So many are rushing to return to normal, gushing breathlessly about how elated they are to see live shows again, sit on patios and drink a cold brew with friends, get a haircut, hang out at the cottage, attend conferences, and do whatever the hell they please without any restrictions in place.

“Nothing can take the place of interacting in person,” say Joe or Jane Q Public in every person-on-the-street news interview, as if reciting from the same predictable script.

I simply do not have the capacity to return to normal.

By normal, I’m not referring to a restoration of consistency and certainty. Returning to familiar routines is one way to protect and improve one’s mental wellness during a period of time that tested even the mentally strong.

What I reject is a return to the status quo. A circling back to a time where the oppressed and marginalized suffered injustices in silence while those with privileges were blissfully unaware.

Because let’s be honest…

Normal wasn’t working.

So, I opt out.

I opt out of a culture that protects predators, backs bullies, and nurtures narcissists.

I long for the day when those who cause harm are NOT rewarded with promotions, platform, and profits.

I opt out of social gatherings where my life choices are scrutinized or picked apart by those who say they love me.

If I want to remain a childfree adult, cannot have children, desire to be one-and-done, or want to have the equivalent of a starting lineup for a basketball team, whatever I choose to do with my womb is not an option for debate, analysis, or investigation while you get yet another slice of apple pie.

I opt out of workplaces where micro-aggressions, office politics, and crude jokes were part of the corporate culture.

No, it’s not funny when you make fun of someone’s religion, race, sexual orientation, disability, country of birth, gender, gender expression, gender identity, accent, pronouns, and I’m tired of hiding my disgust just so I can seem like a team player.

I opt out of social media platforms that have become nasty, noxious, and noisy.

If I provide your platform with my intellectual currency, I expect you to protect me from discrimination and disinformation.

Stop telling me that someone using the n-word in a post or the comments don’t go against your community guidelines.

Just because I occupy a digital space doesn’t mean I have to accept abuse or theft just because I navigate this world in a body that doesn’t fit what the dominant culture considers normal.

I opt out of the long forget.

Telling me that I must get over the past because you, personally, didn’t steal land or my ancestors’ labour.
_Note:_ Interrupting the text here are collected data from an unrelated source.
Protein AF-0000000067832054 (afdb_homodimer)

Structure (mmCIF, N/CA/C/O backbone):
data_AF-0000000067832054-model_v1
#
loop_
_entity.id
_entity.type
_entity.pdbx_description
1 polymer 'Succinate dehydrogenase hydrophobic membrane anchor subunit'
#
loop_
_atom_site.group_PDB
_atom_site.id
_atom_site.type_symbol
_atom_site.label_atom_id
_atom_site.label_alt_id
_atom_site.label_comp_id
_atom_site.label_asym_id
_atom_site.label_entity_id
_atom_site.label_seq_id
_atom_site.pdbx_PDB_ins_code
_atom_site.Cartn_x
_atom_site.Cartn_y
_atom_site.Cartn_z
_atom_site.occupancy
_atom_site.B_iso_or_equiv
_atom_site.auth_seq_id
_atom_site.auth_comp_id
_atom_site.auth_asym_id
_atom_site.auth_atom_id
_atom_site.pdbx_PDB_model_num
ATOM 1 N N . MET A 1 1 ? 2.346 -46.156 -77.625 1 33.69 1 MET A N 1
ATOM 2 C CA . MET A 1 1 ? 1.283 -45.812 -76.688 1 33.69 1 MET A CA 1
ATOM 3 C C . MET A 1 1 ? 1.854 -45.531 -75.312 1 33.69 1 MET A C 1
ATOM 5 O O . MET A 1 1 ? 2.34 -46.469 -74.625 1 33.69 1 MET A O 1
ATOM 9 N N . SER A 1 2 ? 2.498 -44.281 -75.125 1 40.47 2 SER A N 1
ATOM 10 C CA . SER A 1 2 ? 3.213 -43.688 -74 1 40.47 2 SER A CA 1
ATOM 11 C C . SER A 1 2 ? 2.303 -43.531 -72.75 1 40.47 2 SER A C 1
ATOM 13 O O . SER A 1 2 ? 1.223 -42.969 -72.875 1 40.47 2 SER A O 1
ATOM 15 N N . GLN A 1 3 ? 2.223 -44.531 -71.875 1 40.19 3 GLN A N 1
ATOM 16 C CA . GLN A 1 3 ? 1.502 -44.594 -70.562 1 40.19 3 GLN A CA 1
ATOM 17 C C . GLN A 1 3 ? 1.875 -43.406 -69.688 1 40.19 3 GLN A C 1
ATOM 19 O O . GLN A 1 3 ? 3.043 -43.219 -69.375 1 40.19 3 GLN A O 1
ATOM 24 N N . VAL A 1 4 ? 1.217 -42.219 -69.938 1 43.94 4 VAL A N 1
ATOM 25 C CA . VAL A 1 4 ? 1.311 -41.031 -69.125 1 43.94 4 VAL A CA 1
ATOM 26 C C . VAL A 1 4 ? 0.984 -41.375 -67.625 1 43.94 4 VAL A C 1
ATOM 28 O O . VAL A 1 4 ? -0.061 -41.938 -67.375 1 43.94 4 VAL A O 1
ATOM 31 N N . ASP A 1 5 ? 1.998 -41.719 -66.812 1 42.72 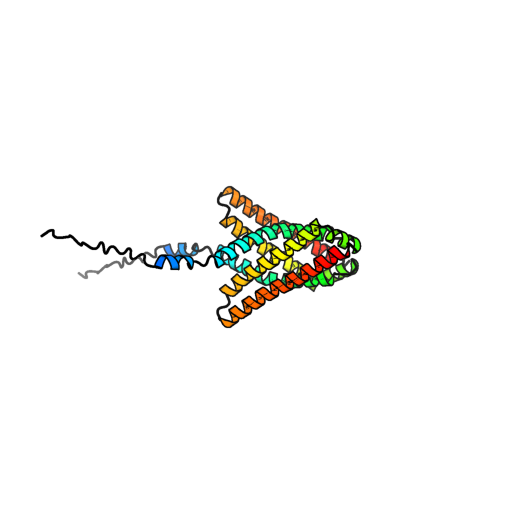5 ASP A N 1
ATOM 32 C CA . ASP A 1 5 ? 1.954 -41.906 -65.375 1 42.72 5 ASP A CA 1
ATOM 33 C C . ASP A 1 5 ? 1.341 -40.719 -64.688 1 42.72 5 ASP A C 1
ATOM 35 O O . ASP A 1 5 ? 1.955 -39.656 -64.625 1 42.72 5 ASP A O 1
ATOM 39 N N . ASN A 1 6 ? 0.06 -40.375 -64.875 1 41.69 6 ASN A N 1
ATOM 40 C CA . ASN A 1 6 ? -0.659 -39.312 -64.188 1 41.69 6 ASN A CA 1
ATOM 41 C C . ASN A 1 6 ? -0.686 -39.531 -62.656 1 41.69 6 ASN A C 1
ATOM 43 O O . ASN A 1 6 ? -1.661 -40.031 -62.125 1 41.69 6 ASN A O 1
ATOM 47 N N . ARG A 1 7 ? 0.294 -40.156 -61.969 1 42.91 7 ARG A N 1
ATOM 48 C CA . ARG A 1 7 ? 0.244 -40.25 -60.531 1 42.91 7 ARG A CA 1
ATOM 49 C C . ARG A 1 7 ? 0.083 -38.875 -59.906 1 42.91 7 ARG A C 1
ATOM 51 O O . ARG A 1 7 ? 0.966 -38.031 -60 1 42.91 7 ARG A O 1
ATOM 58 N N . GLN A 1 8 ? -1.174 -38.312 -59.906 1 37.03 8 GLN A N 1
ATOM 59 C CA . GLN A 1 8 ? -1.584 -37.094 -59.219 1 37.03 8 GLN A CA 1
ATOM 60 C C . GLN A 1 8 ? -1.083 -37.125 -57.781 1 37.03 8 GLN A C 1
ATOM 62 O O . GLN A 1 8 ? -1.231 -38.125 -57.062 1 37.03 8 GLN A O 1
ATOM 67 N N . ASN A 1 9 ? 0.013 -36.438 -57.406 1 40.25 9 ASN A N 1
ATOM 68 C CA . ASN A 1 9 ? 0.587 -36.094 -56.125 1 40.25 9 ASN A CA 1
ATOM 69 C C . ASN A 1 9 ? -0.485 -35.656 -55.125 1 40.25 9 ASN A C 1
ATOM 71 O O . ASN A 1 9 ? -0.99 -34.531 -55.219 1 40.25 9 ASN A O 1
ATOM 75 N N . THR A 1 10 ? -1.546 -36.406 -54.75 1 43.62 10 THR A N 1
ATOM 76 C CA . THR A 1 10 ? -2.566 -36.125 -53.75 1 43.62 10 THR A CA 1
ATOM 77 C C . THR A 1 10 ? -1.928 -35.781 -52.406 1 43.62 10 THR A C 1
ATOM 79 O O . THR A 1 10 ? -2.604 -35.781 -51.375 1 43.62 10 THR A O 1
ATOM 82 N N . ALA A 1 11 ? -0.562 -35.719 -52.281 1 40.88 11 ALA A N 1
ATOM 83 C CA . ALA A 1 11 ? -0.113 -35.281 -50.938 1 40.88 11 ALA A CA 1
ATOM 84 C C . ALA A 1 11 ? -0.702 -33.938 -50.562 1 40.88 11 ALA A C 1
ATOM 86 O O . ALA A 1 11 ? -0.162 -32.875 -50.938 1 40.88 11 ALA A O 1
ATOM 87 N N . LEU A 1 12 ? -1.973 -33.656 -50.875 1 41.66 12 LEU A N 1
ATOM 88 C CA . LEU A 1 12 ? -2.541 -32.438 -50.281 1 41.66 12 LEU A CA 1
ATOM 89 C C . LEU A 1 12 ? -2.143 -32.344 -48.812 1 41.66 12 LEU A C 1
ATOM 91 O O . LEU A 1 12 ? -2.205 -33.312 -48.062 1 41.66 12 LEU A O 1
ATOM 95 N N . SER A 1 13 ? -1.1 -31.562 -48.5 1 43.88 13 SER A N 1
ATOM 96 C CA . SER A 1 13 ? -0.665 -31.078 -47.188 1 43.88 13 SER A CA 1
ATOM 97 C C . SER A 1 13 ? -1.856 -30.703 -46.312 1 43.88 13 SER A C 1
ATOM 99 O O . SER A 1 13 ? -2.629 -29.812 -46.656 1 43.88 13 SER A O 1
ATOM 101 N N . MET A 1 14 ? -2.689 -31.656 -45.844 1 42.53 14 MET A N 1
ATOM 102 C CA . MET A 1 14 ? -3.674 -31.344 -44.812 1 42.53 14 MET A CA 1
ATOM 103 C C . MET A 1 14 ? -3.061 -30.469 -43.719 1 42.53 14 MET A C 1
ATOM 105 O O . MET A 1 14 ? -2.381 -30.984 -42.844 1 42.53 14 MET A O 1
ATOM 109 N N . ARG A 1 15 ? -2.375 -29.344 -44.125 1 40.06 15 ARG A N 1
ATOM 110 C CA . ARG A 1 15 ? -2.152 -28.422 -43.031 1 40.06 15 ARG A CA 1
ATOM 111 C C . ARG A 1 15 ? -3.416 -28.266 -42.188 1 40.06 15 ARG A C 1
ATOM 113 O O . ARG A 1 15 ? -4.461 -27.875 -42.688 1 40.06 15 ARG A O 1
ATOM 120 N N . THR A 1 16 ? -3.691 -29.234 -41.344 1 38.56 16 THR A N 1
ATOM 121 C CA . THR A 1 16 ? -4.738 -29.078 -40.344 1 38.56 16 THR A CA 1
ATOM 122 C C . THR A 1 16 ? -4.707 -27.688 -39.75 1 38.56 16 THR A C 1
ATOM 124 O O . THR A 1 16 ? -3.631 -27.156 -39.469 1 38.56 16 THR A O 1
ATOM 127 N N . PRO A 1 17 ? -5.719 -26.891 -39.969 1 43.28 17 PRO A N 1
ATOM 128 C CA . PRO A 1 17 ? -5.902 -25.562 -39.344 1 43.28 17 PRO A CA 1
ATOM 129 C C . PRO A 1 17 ? -5.629 -25.562 -37.844 1 43.28 17 PRO A C 1
ATOM 131 O O . PRO A 1 17 ? -5.98 -24.609 -37.156 1 43.28 17 PRO A O 1
ATOM 134 N N . ARG A 1 18 ? -5.145 -26.625 -37.281 1 42.75 18 ARG A N 1
ATOM 135 C CA . ARG A 1 18 ? -4.988 -26.594 -35.844 1 42.75 18 ARG A CA 1
ATOM 136 C C . ARG A 1 18 ? -3.98 -25.516 -35.438 1 42.75 18 ARG A C 1
ATOM 138 O O . ARG A 1 18 ? -3.789 -25.266 -34.25 1 42.75 18 ARG A O 1
ATOM 145 N N . ALA A 1 19 ? -3.188 -25.078 -36.406 1 43.16 19 ALA A N 1
ATOM 146 C CA . ALA A 1 19 ? -2.193 -24.109 -35.938 1 43.16 19 ALA A CA 1
ATOM 147 C C . ALA A 1 19 ? -2.859 -22.828 -35.469 1 43.16 19 ALA A C 1
ATOM 149 O O . ALA A 1 19 ? -2.27 -22.062 -34.688 1 43.16 19 ALA A O 1
ATOM 150 N N . ARG A 1 20 ? -4.059 -22.547 -36.031 1 40.66 20 ARG A N 1
ATOM 151 C CA . ARG A 1 20 ? -4.574 -21.25 -35.625 1 40.66 20 ARG A CA 1
ATOM 152 C C . ARG A 1 20 ? -5.082 -21.281 -34.188 1 40.66 20 ARG A C 1
ATOM 154 O O . ARG A 1 20 ? -5.246 -20.234 -33.562 1 40.66 20 ARG A O 1
ATOM 161 N N . VAL A 1 21 ? -5.504 -22.516 -33.688 1 41.47 21 VAL A N 1
ATOM 162 C CA . VAL A 1 21 ? -6.051 -22.484 -32.344 1 41.47 21 VAL A CA 1
ATOM 163 C C . VAL A 1 21 ? -4.926 -22.281 -31.328 1 41.47 21 VAL A C 1
ATOM 165 O O . VAL A 1 21 ? -5.172 -22.172 -30.125 1 41.47 21 VAL A O 1
ATOM 168 N N . LYS A 1 22 ? -3.719 -22.547 -31.672 1 39.19 22 LYS A N 1
ATOM 169 C CA . LYS A 1 22 ? -2.664 -22.438 -30.672 1 39.19 22 LYS A CA 1
ATOM 170 C C . LYS A 1 22 ? -2.578 -21.016 -30.125 1 39.19 22 LYS A C 1
ATOM 172 O O . LYS A 1 22 ? -1.837 -20.75 -29.172 1 39.19 22 LYS A O 1
ATOM 177 N N . GLY A 1 23 ? -2.98 -20.125 -30.922 1 40.56 23 GLY A N 1
ATOM 178 C CA . GLY A 1 23 ? -2.797 -18.75 -30.438 1 40.56 23 GLY A CA 1
ATOM 179 C C . GLY A 1 23 ? -3.67 -18.422 -29.25 1 40.56 23 GLY A C 1
ATOM 180 O O . GLY A 1 23 ? -3.586 -17.328 -28.703 1 40.56 23 GLY A O 1
ATOM 181 N N . LEU A 1 24 ? -4.902 -19.078 -29.156 1 40.03 24 LEU A N 1
ATOM 182 C CA . LEU A 1 24 ? -5.762 -18.75 -28.031 1 40.03 24 LEU A CA 1
ATOM 183 C C . LEU A 1 24 ? -5.242 -19.406 -26.75 1 40.03 24 LEU A C 1
ATOM 185 O O . LEU A 1 24 ? -5.992 -19.578 -25.781 1 40.03 24 LEU A O 1
ATOM 189 N N . GLY A 1 25 ? -4.273 -20.328 -26.781 1 38.09 25 GLY A N 1
ATOM 190 C CA . GLY A 1 25 ? -3.82 -21.141 -25.672 1 38.09 25 GLY A CA 1
ATOM 191 C C . GLY A 1 25 ? -3.846 -20.406 -24.344 1 38.09 25 GLY A C 1
ATOM 192 O O . GLY A 1 25 ? -4.422 -19.312 -24.25 1 38.09 25 GLY A O 1
ATOM 193 N N . ALA A 1 26 ? -2.795 -20.688 -23.422 1 42.59 26 ALA A N 1
ATOM 194 C CA . ALA A 1 26 ? -2.586 -20 -22.141 1 42.59 26 ALA A CA 1
ATOM 195 C C . ALA A 1 26 ? -2.74 -18.5 -22.281 1 42.59 26 ALA A C 1
ATOM 197 O O . ALA A 1 26 ? -1.941 -17.844 -22.969 1 42.59 26 ALA A O 1
ATOM 198 N N . SER A 1 27 ? -3.879 -17.812 -22.531 1 42.97 27 SER A N 1
ATOM 199 C CA . SER A 1 27 ? -4.316 -16.469 -22.906 1 42.97 27 SER A CA 1
ATOM 200 C C . SER A 1 27 ? -3.373 -15.414 -22.344 1 42.97 27 SER A C 1
ATOM 202 O O . SER A 1 27 ? -3.041 -15.445 -21.156 1 42.97 27 SER A O 1
ATOM 204 N N . GLY A 1 28 ? -2.328 -15.023 -23.016 1 49.34 28 GLY A N 1
ATOM 205 C CA . GLY A 1 28 ? -1.411 -13.906 -22.828 1 49.34 28 GLY A CA 1
ATOM 206 C C . GLY A 1 28 ? -1.923 -12.875 -21.844 1 49.34 28 GLY A C 1
ATOM 207 O O . GLY A 1 28 ? -1.162 -12.023 -21.375 1 49.34 28 GLY A O 1
ATOM 208 N N . HIS A 1 29 ? -3.254 -12.781 -21.672 1 55.72 29 HIS A N 1
ATOM 209 C CA . HIS A 1 29 ? -3.836 -11.766 -20.812 1 55.72 29 HIS A CA 1
ATOM 210 C C . HIS A 1 29 ? -3.529 -12.062 -19.344 1 55.72 29 HIS A C 1
ATOM 212 O O . HIS A 1 29 ? -3.262 -11.141 -18.562 1 55.72 29 HIS A O 1
ATOM 218 N N . GLY A 1 30 ? -3.49 -13.383 -19 1 60.53 30 GLY A N 1
ATOM 219 C CA . GLY A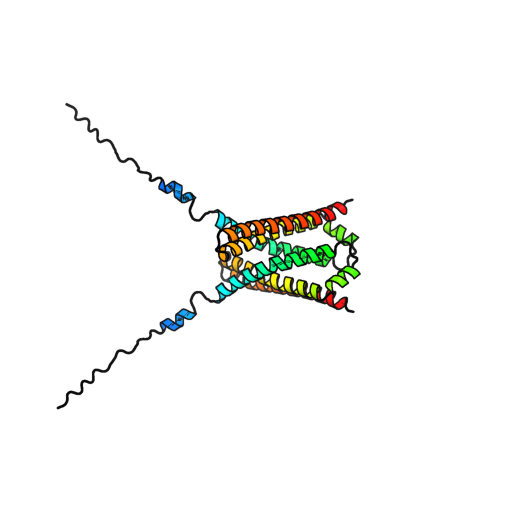 1 30 ? -3.205 -13.734 -17.609 1 60.53 30 GLY A CA 1
ATOM 220 C C . GLY A 1 30 ? -1.763 -13.477 -17.219 1 60.53 30 GLY A C 1
ATOM 221 O O . GLY A 1 30 ? -1.495 -12.938 -16.141 1 60.53 30 GLY A O 1
ATOM 222 N N . ALA A 1 31 ? -0.839 -13.789 -18.109 1 68.69 31 ALA A N 1
ATOM 223 C CA . ALA A 1 31 ? 0.584 -13.602 -17.828 1 68.69 31 ALA A CA 1
ATOM 224 C C . ALA A 1 31 ? 0.932 -12.125 -17.719 1 68.69 31 ALA A C 1
ATOM 226 O O . ALA A 1 31 ? 1.747 -11.734 -16.875 1 68.69 31 ALA A O 1
ATOM 227 N N . GLY A 1 32 ? 0.336 -11.414 -18.547 1 75.81 32 GLY A N 1
ATOM 228 C CA . GLY A 1 32 ? 0.558 -9.977 -18.5 1 75.81 32 GLY A CA 1
ATOM 229 C C . GLY A 1 32 ? 0.115 -9.359 -17.188 1 75.81 32 GLY A C 1
ATOM 230 O O . GLY A 1 32 ? 0.824 -8.523 -16.625 1 75.81 32 GLY A O 1
ATOM 231 N N . HIS A 1 33 ? -1.023 -9.922 -16.656 1 83.31 33 HIS A N 1
ATOM 232 C CA . HIS A 1 33 ? -1.553 -9.422 -15.383 1 83.31 33 HIS A CA 1
ATOM 233 C C . HIS A 1 33 ? -0.624 -9.758 -14.227 1 83.31 33 HIS A C 1
ATOM 235 O O . HIS A 1 33 ? -0.399 -8.93 -13.344 1 83.31 33 HIS A O 1
ATOM 241 N N . PHE A 1 34 ? -0.03 -10.914 -14.43 1 85.94 34 PHE A N 1
ATOM 242 C CA . PHE A 1 34 ? 0.839 -11.375 -13.352 1 85.94 34 PHE A CA 1
ATOM 243 C C . PHE A 1 34 ? 2.127 -10.562 -13.312 1 85.94 34 PHE A C 1
ATOM 245 O O . PHE A 1 34 ? 2.559 -10.133 -12.234 1 85.94 34 PHE A O 1
ATOM 252 N N . TRP A 1 35 ? 2.689 -10.359 -14.438 1 90.75 35 TRP A N 1
ATOM 253 C CA . TRP A 1 35 ? 3.945 -9.617 -14.469 1 90.75 35 TRP A CA 1
ATOM 254 C C . TRP A 1 35 ? 3.732 -8.172 -14.039 1 90.75 35 TRP A C 1
ATOM 256 O O . TRP A 1 35 ? 4.562 -7.598 -13.328 1 90.75 35 TRP A O 1
ATOM 266 N N . LEU A 1 36 ? 2.652 -7.598 -14.445 1 94.81 36 LEU A N 1
ATOM 267 C CA . LEU A 1 36 ? 2.357 -6.215 -14.086 1 94.81 36 LEU A CA 1
ATOM 268 C C . LEU A 1 36 ? 2.131 -6.078 -12.586 1 94.81 36 LEU A C 1
ATOM 270 O O . LEU A 1 36 ? 2.543 -5.086 -11.977 1 94.81 36 LEU A O 1
ATOM 274 N N . GLN A 1 37 ? 1.518 -6.996 -11.984 1 95.12 37 GLN A N 1
ATOM 275 C CA . GLN A 1 37 ? 1.31 -6.977 -10.539 1 95.12 37 GLN A CA 1
ATOM 276 C C . GLN A 1 37 ? 2.639 -7.023 -9.789 1 95.12 37 GLN A C 1
ATOM 278 O O . GLN A 1 37 ? 2.842 -6.281 -8.828 1 95.12 37 GLN A O 1
ATOM 283 N N . ARG A 1 38 ? 3.545 -7.84 -10.273 1 93.69 38 ARG A N 1
ATOM 284 C CA . ARG A 1 38 ? 4.863 -7.93 -9.656 1 93.69 38 ARG A CA 1
ATOM 285 C C . ARG A 1 38 ? 5.66 -6.648 -9.875 1 93.69 38 ARG A C 1
ATOM 287 O O . ARG A 1 38 ? 6.359 -6.184 -8.969 1 93.69 38 ARG A O 1
ATOM 294 N N . LEU A 1 39 ? 5.523 -6.141 -11.086 1 95.75 39 LEU A N 1
ATOM 295 C CA . LEU A 1 39 ? 6.219 -4.895 -11.398 1 95.75 39 LEU A CA 1
ATOM 296 C C . LEU A 1 39 ? 5.719 -3.76 -10.508 1 95.75 39 LEU A C 1
ATOM 298 O O . LEU A 1 39 ? 6.516 -3.02 -9.93 1 95.75 39 LEU A O 1
ATOM 302 N N . THR A 1 40 ? 4.453 -3.617 -10.328 1 97.06 40 THR A N 1
ATOM 303 C CA . THR A 1 40 ? 3.906 -2.574 -9.469 1 97.06 40 THR A CA 1
ATOM 304 C C . THR A 1 40 ? 4.234 -2.852 -8.008 1 97.06 40 THR A C 1
ATOM 306 O O . THR A 1 40 ? 4.469 -1.922 -7.23 1 97.06 40 THR A O 1
ATOM 309 N N . GLY A 1 41 ? 4.25 -4.133 -7.691 1 97.31 41 GLY A N 1
ATOM 310 C CA . GLY A 1 41 ? 4.676 -4.473 -6.34 1 97.31 41 GLY A CA 1
ATOM 311 C C . GLY A 1 41 ? 6.07 -3.975 -6.016 1 97.31 41 GLY A C 1
ATOM 312 O O . GLY A 1 41 ? 6.281 -3.34 -4.977 1 97.31 41 GLY A O 1
ATOM 313 N N . ALA A 1 42 ? 6.973 -4.23 -6.895 1 95.62 42 ALA A N 1
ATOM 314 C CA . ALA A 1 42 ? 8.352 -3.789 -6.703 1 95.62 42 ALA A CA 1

Your ancestors did the dirty deeds, and not you, so let’s move on, right?

Yet, if I asked you to give up the lands, heirlooms, and wealth you inherited from your ancestors, you’d fight me, saying it’s rightfully yours. Funny how you’ll easily claim all the good that your ancestors left, but reject the harm that they passed on.

I opt out of the disease to please and being everyone’s mule.

I reject the superwoman avatar that dehumanizes me.

I will no longer sacrifice my mental wellness just to be accepted, affirmed, or appreciated.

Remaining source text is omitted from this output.